Au point de vue juridique, chaque communauté de famille forme une personne civile qui peut posséder et agir en justice. Les biens immeubles qui lui appartiennent constituent un patrimoine indivisible. Quand un individu meurt, aucune succession ne s’ouvre, sauf pour les objets mobiliers. Ses enfans ont droit à une part du produit des fonds de terre non en vertu d’un droit d’hérédité, mais à raison d’un droit personnel.
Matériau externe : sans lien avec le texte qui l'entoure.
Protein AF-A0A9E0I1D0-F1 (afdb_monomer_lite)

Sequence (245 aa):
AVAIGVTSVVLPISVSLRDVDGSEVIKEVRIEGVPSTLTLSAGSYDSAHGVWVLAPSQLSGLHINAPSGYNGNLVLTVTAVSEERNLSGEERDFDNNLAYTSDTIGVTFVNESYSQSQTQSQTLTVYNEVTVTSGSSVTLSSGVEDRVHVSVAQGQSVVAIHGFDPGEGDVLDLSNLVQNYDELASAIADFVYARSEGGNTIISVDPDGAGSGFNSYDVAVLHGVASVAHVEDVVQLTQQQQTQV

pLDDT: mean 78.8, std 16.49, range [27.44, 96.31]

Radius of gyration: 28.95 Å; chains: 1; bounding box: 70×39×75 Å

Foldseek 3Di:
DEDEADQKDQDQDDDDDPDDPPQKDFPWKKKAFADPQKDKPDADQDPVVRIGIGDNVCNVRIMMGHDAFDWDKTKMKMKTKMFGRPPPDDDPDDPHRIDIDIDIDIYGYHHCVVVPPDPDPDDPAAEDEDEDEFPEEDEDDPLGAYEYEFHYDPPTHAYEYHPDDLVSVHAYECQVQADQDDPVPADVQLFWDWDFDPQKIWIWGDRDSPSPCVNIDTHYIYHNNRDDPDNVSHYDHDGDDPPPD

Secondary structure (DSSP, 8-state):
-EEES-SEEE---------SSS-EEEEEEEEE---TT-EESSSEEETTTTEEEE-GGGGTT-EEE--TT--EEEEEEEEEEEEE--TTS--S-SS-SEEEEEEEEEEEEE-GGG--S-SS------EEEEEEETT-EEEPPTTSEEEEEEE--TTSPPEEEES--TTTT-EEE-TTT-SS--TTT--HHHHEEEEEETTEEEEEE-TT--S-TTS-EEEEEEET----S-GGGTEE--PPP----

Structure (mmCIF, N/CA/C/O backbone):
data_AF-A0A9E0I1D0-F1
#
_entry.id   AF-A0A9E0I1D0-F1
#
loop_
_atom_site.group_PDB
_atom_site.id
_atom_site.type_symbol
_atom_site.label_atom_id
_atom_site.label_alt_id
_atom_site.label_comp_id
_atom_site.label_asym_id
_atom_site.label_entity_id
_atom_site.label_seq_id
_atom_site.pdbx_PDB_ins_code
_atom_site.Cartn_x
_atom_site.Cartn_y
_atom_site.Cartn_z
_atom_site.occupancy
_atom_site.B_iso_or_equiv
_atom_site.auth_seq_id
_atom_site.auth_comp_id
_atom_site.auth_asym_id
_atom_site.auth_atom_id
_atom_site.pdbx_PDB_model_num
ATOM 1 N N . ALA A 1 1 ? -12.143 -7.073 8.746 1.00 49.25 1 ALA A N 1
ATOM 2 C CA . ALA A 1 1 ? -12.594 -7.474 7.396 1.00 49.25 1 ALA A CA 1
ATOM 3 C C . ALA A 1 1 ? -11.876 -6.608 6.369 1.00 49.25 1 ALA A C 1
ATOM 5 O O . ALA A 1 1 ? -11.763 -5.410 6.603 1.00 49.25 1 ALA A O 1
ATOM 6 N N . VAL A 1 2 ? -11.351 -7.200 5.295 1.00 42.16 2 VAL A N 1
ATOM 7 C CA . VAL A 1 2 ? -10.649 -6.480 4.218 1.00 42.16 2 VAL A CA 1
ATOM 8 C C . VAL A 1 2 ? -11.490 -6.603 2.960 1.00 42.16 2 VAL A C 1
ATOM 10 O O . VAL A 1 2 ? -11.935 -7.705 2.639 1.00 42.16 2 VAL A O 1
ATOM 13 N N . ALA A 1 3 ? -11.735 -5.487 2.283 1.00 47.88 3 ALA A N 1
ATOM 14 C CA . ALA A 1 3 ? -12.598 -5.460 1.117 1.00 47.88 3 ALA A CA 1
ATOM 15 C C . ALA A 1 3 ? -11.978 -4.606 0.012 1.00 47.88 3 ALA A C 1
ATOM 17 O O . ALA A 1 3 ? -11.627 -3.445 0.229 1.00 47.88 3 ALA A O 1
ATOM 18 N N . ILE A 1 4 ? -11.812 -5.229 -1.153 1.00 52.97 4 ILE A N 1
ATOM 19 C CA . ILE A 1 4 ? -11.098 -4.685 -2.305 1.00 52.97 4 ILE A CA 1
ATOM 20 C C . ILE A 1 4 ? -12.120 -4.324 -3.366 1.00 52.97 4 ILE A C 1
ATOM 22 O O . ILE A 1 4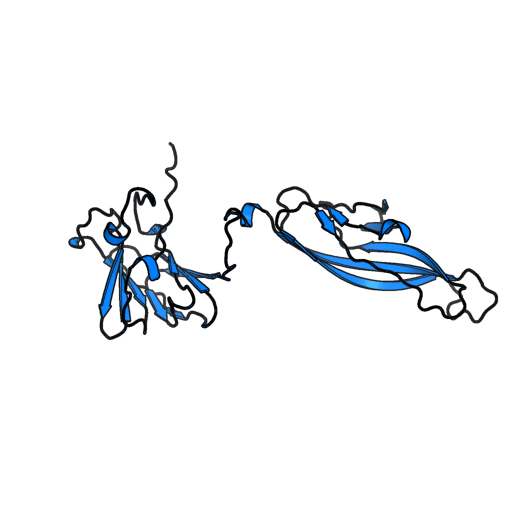 ? -12.914 -5.182 -3.738 1.00 52.97 4 ILE A O 1
ATOM 26 N N . GLY A 1 5 ? -12.142 -3.066 -3.805 1.00 53.62 5 GLY A N 1
ATOM 27 C CA . GLY A 1 5 ? -13.022 -2.616 -4.886 1.00 53.62 5 GLY A CA 1
ATOM 28 C C . GLY A 1 5 ? -14.506 -2.524 -4.548 1.00 53.62 5 GLY A C 1
ATOM 29 O O . GLY A 1 5 ? -15.290 -1.902 -5.257 1.00 53.62 5 GLY A O 1
ATOM 30 N N . VAL A 1 6 ? -14.904 -3.085 -3.413 1.00 61.62 6 VAL A N 1
ATOM 31 C CA . VAL A 1 6 ? -16.293 -3.120 -2.991 1.00 61.62 6 VAL A CA 1
ATOM 32 C C . VAL A 1 6 ? -16.657 -1.886 -2.182 1.00 61.62 6 VAL A C 1
ATOM 34 O O . VAL A 1 6 ? -15.920 -1.403 -1.324 1.00 61.62 6 VAL A O 1
ATOM 37 N N . THR A 1 7 ? -17.875 -1.420 -2.405 1.00 75.19 7 THR A N 1
ATOM 38 C CA . THR A 1 7 ? -18.507 -0.370 -1.606 1.00 75.19 7 THR A CA 1
ATOM 39 C C . THR A 1 7 ? -19.171 -0.924 -0.349 1.00 75.19 7 THR A C 1
ATOM 41 O O . THR A 1 7 ? -19.854 -0.180 0.343 1.00 75.19 7 THR A O 1
ATOM 44 N N . SER A 1 8 ? -19.001 -2.214 -0.040 1.00 79.69 8 SER A N 1
ATOM 45 C CA . SER A 1 8 ? -19.712 -2.892 1.042 1.00 79.69 8 SER A CA 1
ATOM 46 C C . SER A 1 8 ? -18.871 -3.990 1.691 1.00 79.69 8 SER A C 1
ATOM 48 O O . SER A 1 8 ? -18.320 -4.843 0.996 1.00 79.69 8 SER A O 1
ATOM 50 N N . VAL A 1 9 ? -18.779 -3.987 3.023 1.00 78.50 9 VAL A N 1
ATOM 51 C CA . VAL A 1 9 ? -17.984 -4.952 3.801 1.00 78.50 9 VAL A CA 1
ATOM 52 C C . VAL A 1 9 ? -18.829 -5.561 4.900 1.00 78.50 9 VAL A C 1
ATOM 54 O O . VAL A 1 9 ? -19.375 -4.843 5.734 1.00 78.50 9 VAL A O 1
ATOM 57 N N . VAL A 1 10 ? -18.900 -6.890 4.943 1.00 83.94 10 VAL A N 1
ATOM 58 C CA . VAL A 1 10 ? -19.611 -7.604 6.009 1.00 83.94 10 VAL A CA 1
ATOM 59 C C . VAL A 1 10 ? -18.910 -7.390 7.351 1.00 83.94 10 VAL A C 1
ATOM 61 O O . VAL A 1 10 ? -17.688 -7.520 7.460 1.00 83.94 10 VAL A O 1
ATOM 64 N N . LEU A 1 11 ? -19.702 -7.097 8.380 1.00 81.25 11 LEU A N 1
ATOM 65 C CA . LEU A 1 11 ? -19.272 -7.004 9.768 1.00 81.25 11 LEU A CA 1
ATOM 66 C C . LEU A 1 11 ? -19.679 -8.296 10.494 1.00 81.25 11 LEU A C 1
ATOM 68 O O . LEU A 1 11 ? -20.860 -8.464 10.804 1.00 81.25 11 LEU A O 1
ATOM 72 N N . PRO A 1 12 ? -18.744 -9.226 10.766 1.00 79.00 12 PRO A N 1
ATOM 73 C CA . PRO A 1 12 ? -19.059 -10.492 11.423 1.00 79.00 12 PRO A CA 1
ATOM 74 C C . PRO A 1 12 ? -19.238 -10.283 12.933 1.00 79.00 12 PRO A C 1
ATOM 76 O O . PRO A 1 12 ? -18.390 -10.665 13.735 1.00 79.00 12 PRO A O 1
ATOM 79 N N . ILE A 1 13 ? -20.339 -9.639 13.319 1.00 80.44 13 ILE A N 1
ATOM 80 C CA . ILE A 1 13 ? -20.687 -9.380 14.716 1.00 80.44 13 ILE A CA 1
ATOM 81 C C . ILE A 1 13 ? -21.632 -10.474 15.193 1.00 80.44 13 ILE A C 1
ATOM 83 O O . ILE A 1 13 ? -22.746 -10.621 14.693 1.00 80.44 13 ILE A O 1
ATOM 87 N N . SER A 1 14 ? -21.201 -11.210 16.210 1.00 75.62 14 SER A N 1
ATOM 88 C CA . SER A 1 14 ? -22.052 -12.118 16.969 1.00 75.62 14 SER A CA 1
ATOM 89 C C . SER A 1 14 ? -22.079 -11.678 18.421 1.00 75.62 14 SER A C 1
ATOM 91 O O . SER A 1 14 ? -21.028 -11.478 19.026 1.00 75.62 14 SER A O 1
ATOM 93 N N . VAL A 1 15 ? -23.277 -11.568 18.984 1.00 75.81 15 VAL A N 1
ATOM 94 C CA . VAL A 1 15 ? -23.482 -11.299 20.407 1.00 75.81 15 VAL A CA 1
ATOM 95 C C . VAL A 1 15 ? -24.193 -12.488 21.029 1.00 75.81 15 VAL A C 1
ATOM 97 O O . VAL A 1 15 ? -25.125 -13.045 20.450 1.00 75.81 15 VAL A O 1
ATOM 100 N N . SER A 1 16 ? -23.736 -12.889 22.205 1.00 73.81 16 SER A N 1
ATOM 101 C CA . SER A 1 16 ? -24.319 -13.981 22.974 1.00 73.81 16 SER A CA 1
ATOM 102 C C . SER A 1 16 ? -24.295 -13.615 24.444 1.00 73.81 16 SER A C 1
ATOM 104 O O . SER A 1 16 ? -23.314 -13.044 24.925 1.00 73.81 16 SER A O 1
ATOM 106 N N . LEU A 1 17 ? -25.350 -13.981 25.158 1.00 75.50 17 LEU A N 1
ATOM 107 C CA . LEU A 1 17 ? -25.374 -13.874 26.608 1.00 75.50 17 LEU A CA 1
ATOM 108 C C . LEU A 1 17 ? -24.441 -14.925 27.206 1.00 75.50 17 LEU A C 1
ATOM 110 O O . LEU A 1 17 ? -24.306 -16.030 26.678 1.00 75.50 17 LEU A O 1
ATOM 114 N N . ARG A 1 18 ? -23.779 -14.560 28.301 1.00 62.25 18 ARG A N 1
ATOM 115 C CA . ARG A 1 18 ? -23.024 -15.505 29.138 1.00 62.25 18 ARG A CA 1
ATOM 116 C C . ARG A 1 18 ? -23.877 -16.131 30.238 1.00 62.25 18 ARG A C 1
ATOM 118 O O . ARG A 1 18 ? -23.359 -16.933 31.010 1.00 62.25 18 ARG A O 1
ATOM 125 N N . ASP A 1 19 ? -25.130 -15.718 30.312 1.00 63.25 19 ASP A N 1
ATOM 126 C CA . ASP A 1 19 ? -26.077 -16.112 31.331 1.00 63.25 19 ASP A CA 1
ATOM 127 C C . ASP A 1 19 ? -26.336 -17.631 31.342 1.00 63.25 19 ASP A C 1
ATOM 129 O O . ASP A 1 19 ? -26.306 -18.314 30.314 1.00 63.25 19 ASP A O 1
ATOM 133 N N . VAL A 1 20 ? -26.520 -18.144 32.553 1.00 56.81 20 VAL A N 1
ATOM 134 C CA . VAL A 1 20 ? -26.695 -19.547 32.910 1.00 56.81 20 VAL A CA 1
ATOM 135 C C . VAL A 1 20 ? -28.160 -19.868 33.238 1.00 56.81 20 VAL A C 1
ATOM 137 O O . VAL A 1 20 ? -28.542 -21.031 33.084 1.00 56.81 20 VAL A O 1
ATOM 140 N N . ASP A 1 21 ? -28.977 -18.901 33.676 1.00 64.50 21 ASP A N 1
ATOM 141 C CA . ASP A 1 21 ? -30.346 -19.148 34.162 1.00 64.50 21 ASP A CA 1
ATOM 142 C C . ASP A 1 21 ? -31.480 -18.634 33.245 1.00 64.50 21 ASP A C 1
ATOM 144 O O . ASP A 1 21 ? -32.634 -19.052 33.393 1.00 64.50 21 ASP A O 1
ATOM 148 N N . GLY A 1 22 ? -31.137 -17.883 32.201 1.00 65.88 22 GLY A N 1
ATOM 149 C CA . GLY A 1 22 ? -31.995 -17.469 31.092 1.00 65.88 22 GLY A CA 1
ATOM 150 C C . GLY A 1 22 ? -32.702 -16.125 31.287 1.00 65.88 22 GLY A C 1
ATOM 151 O O . GLY A 1 22 ? -33.672 -15.869 30.561 1.00 65.88 22 GLY A O 1
ATOM 152 N N . SER A 1 23 ? -32.309 -15.312 32.270 1.00 73.88 23 SER A N 1
ATOM 153 C CA . SER A 1 23 ? -33.018 -14.090 32.654 1.00 73.88 23 SER A CA 1
ATOM 154 C C . SER A 1 23 ? -32.666 -12.860 31.813 1.00 73.88 23 SER A C 1
ATOM 156 O O . SER A 1 23 ? -33.535 -12.001 31.599 1.00 73.88 23 SER A O 1
ATOM 158 N N . GLU A 1 24 ? -31.454 -12.781 31.263 1.00 82.31 24 GLU A N 1
ATOM 159 C CA . GLU A 1 24 ? -31.035 -11.646 30.449 1.00 82.31 24 GLU A CA 1
ATOM 160 C C . GLU A 1 24 ? -31.524 -11.730 28.999 1.00 82.31 24 GLU A C 1
ATOM 162 O O . GLU A 1 24 ? -31.714 -12.783 28.386 1.00 82.31 24 GLU A O 1
ATOM 167 N N . VAL A 1 25 ? -31.669 -10.557 28.388 1.00 84.06 25 VAL A N 1
ATOM 168 C CA . VAL A 1 25 ? -31.821 -10.422 26.939 1.00 84.06 25 VAL A CA 1
ATOM 169 C C . VAL A 1 25 ? -30.794 -9.446 26.390 1.00 84.06 25 VAL A C 1
ATOM 171 O O . VAL A 1 25 ? -30.443 -8.470 27.047 1.00 84.06 25 VAL A O 1
ATOM 174 N N . ILE A 1 26 ? -30.344 -9.642 25.149 1.00 86.06 26 ILE A N 1
ATOM 175 C CA . ILE A 1 26 ? -29.629 -8.572 24.443 1.00 86.06 26 ILE A CA 1
ATOM 176 C C . ILE A 1 26 ? -30.663 -7.531 24.013 1.00 86.06 26 ILE A C 1
ATOM 178 O O . ILE A 1 26 ? -31.535 -7.816 23.189 1.00 86.06 26 ILE A O 1
ATOM 182 N N . LYS A 1 27 ? -30.569 -6.331 24.582 1.00 86.81 27 LYS A N 1
ATOM 183 C CA . LYS A 1 27 ? -31.471 -5.213 24.303 1.00 86.81 27 LYS A CA 1
ATOM 184 C C . LYS A 1 27 ? -31.121 -4.543 22.981 1.00 86.81 27 LYS A C 1
ATOM 186 O O . LYS A 1 27 ? -31.989 -4.359 22.133 1.00 86.81 27 LYS A O 1
ATOM 191 N N . GLU A 1 28 ? -29.847 -4.213 22.803 1.00 89.00 28 GLU A N 1
ATOM 192 C CA . GLU A 1 28 ? -29.332 -3.536 21.614 1.00 89.00 28 GLU A CA 1
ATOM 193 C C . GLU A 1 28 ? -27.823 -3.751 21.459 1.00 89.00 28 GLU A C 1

Ce n’est point parce qu’ils représentent le défunt, c’est parce qu’ils travailleront avec les autres à faire valoir la propriété commune, qu’ils participent à la jouissance de ses fruits. Nul ne peut disposer d’une partie du sol par donation ou par testament, puisque nul n’est véritablement propriétaire et n’exerce qu’une sorte d’usufruit. C’est seulement dans le cas où tous les membres de la famille sont morts, sauf un seul, que le dernier survivant peut disposer de la propriété comme il le veut. Celui qui quitte la maison commune pour s’établir ailleurs perd tous ses droits. La jeune fille qui se marie reçoit une dot en rapport avec les ressources de la famille, mais elle ne peut réclamer aucune part de la propriété patrimoniale. Cette propriété est, comme le majorat, le fond solide sur lequel s’appuie la perpétuité de la famille; il ne faut donc pas qu’elle puisse être réduite ou partagée.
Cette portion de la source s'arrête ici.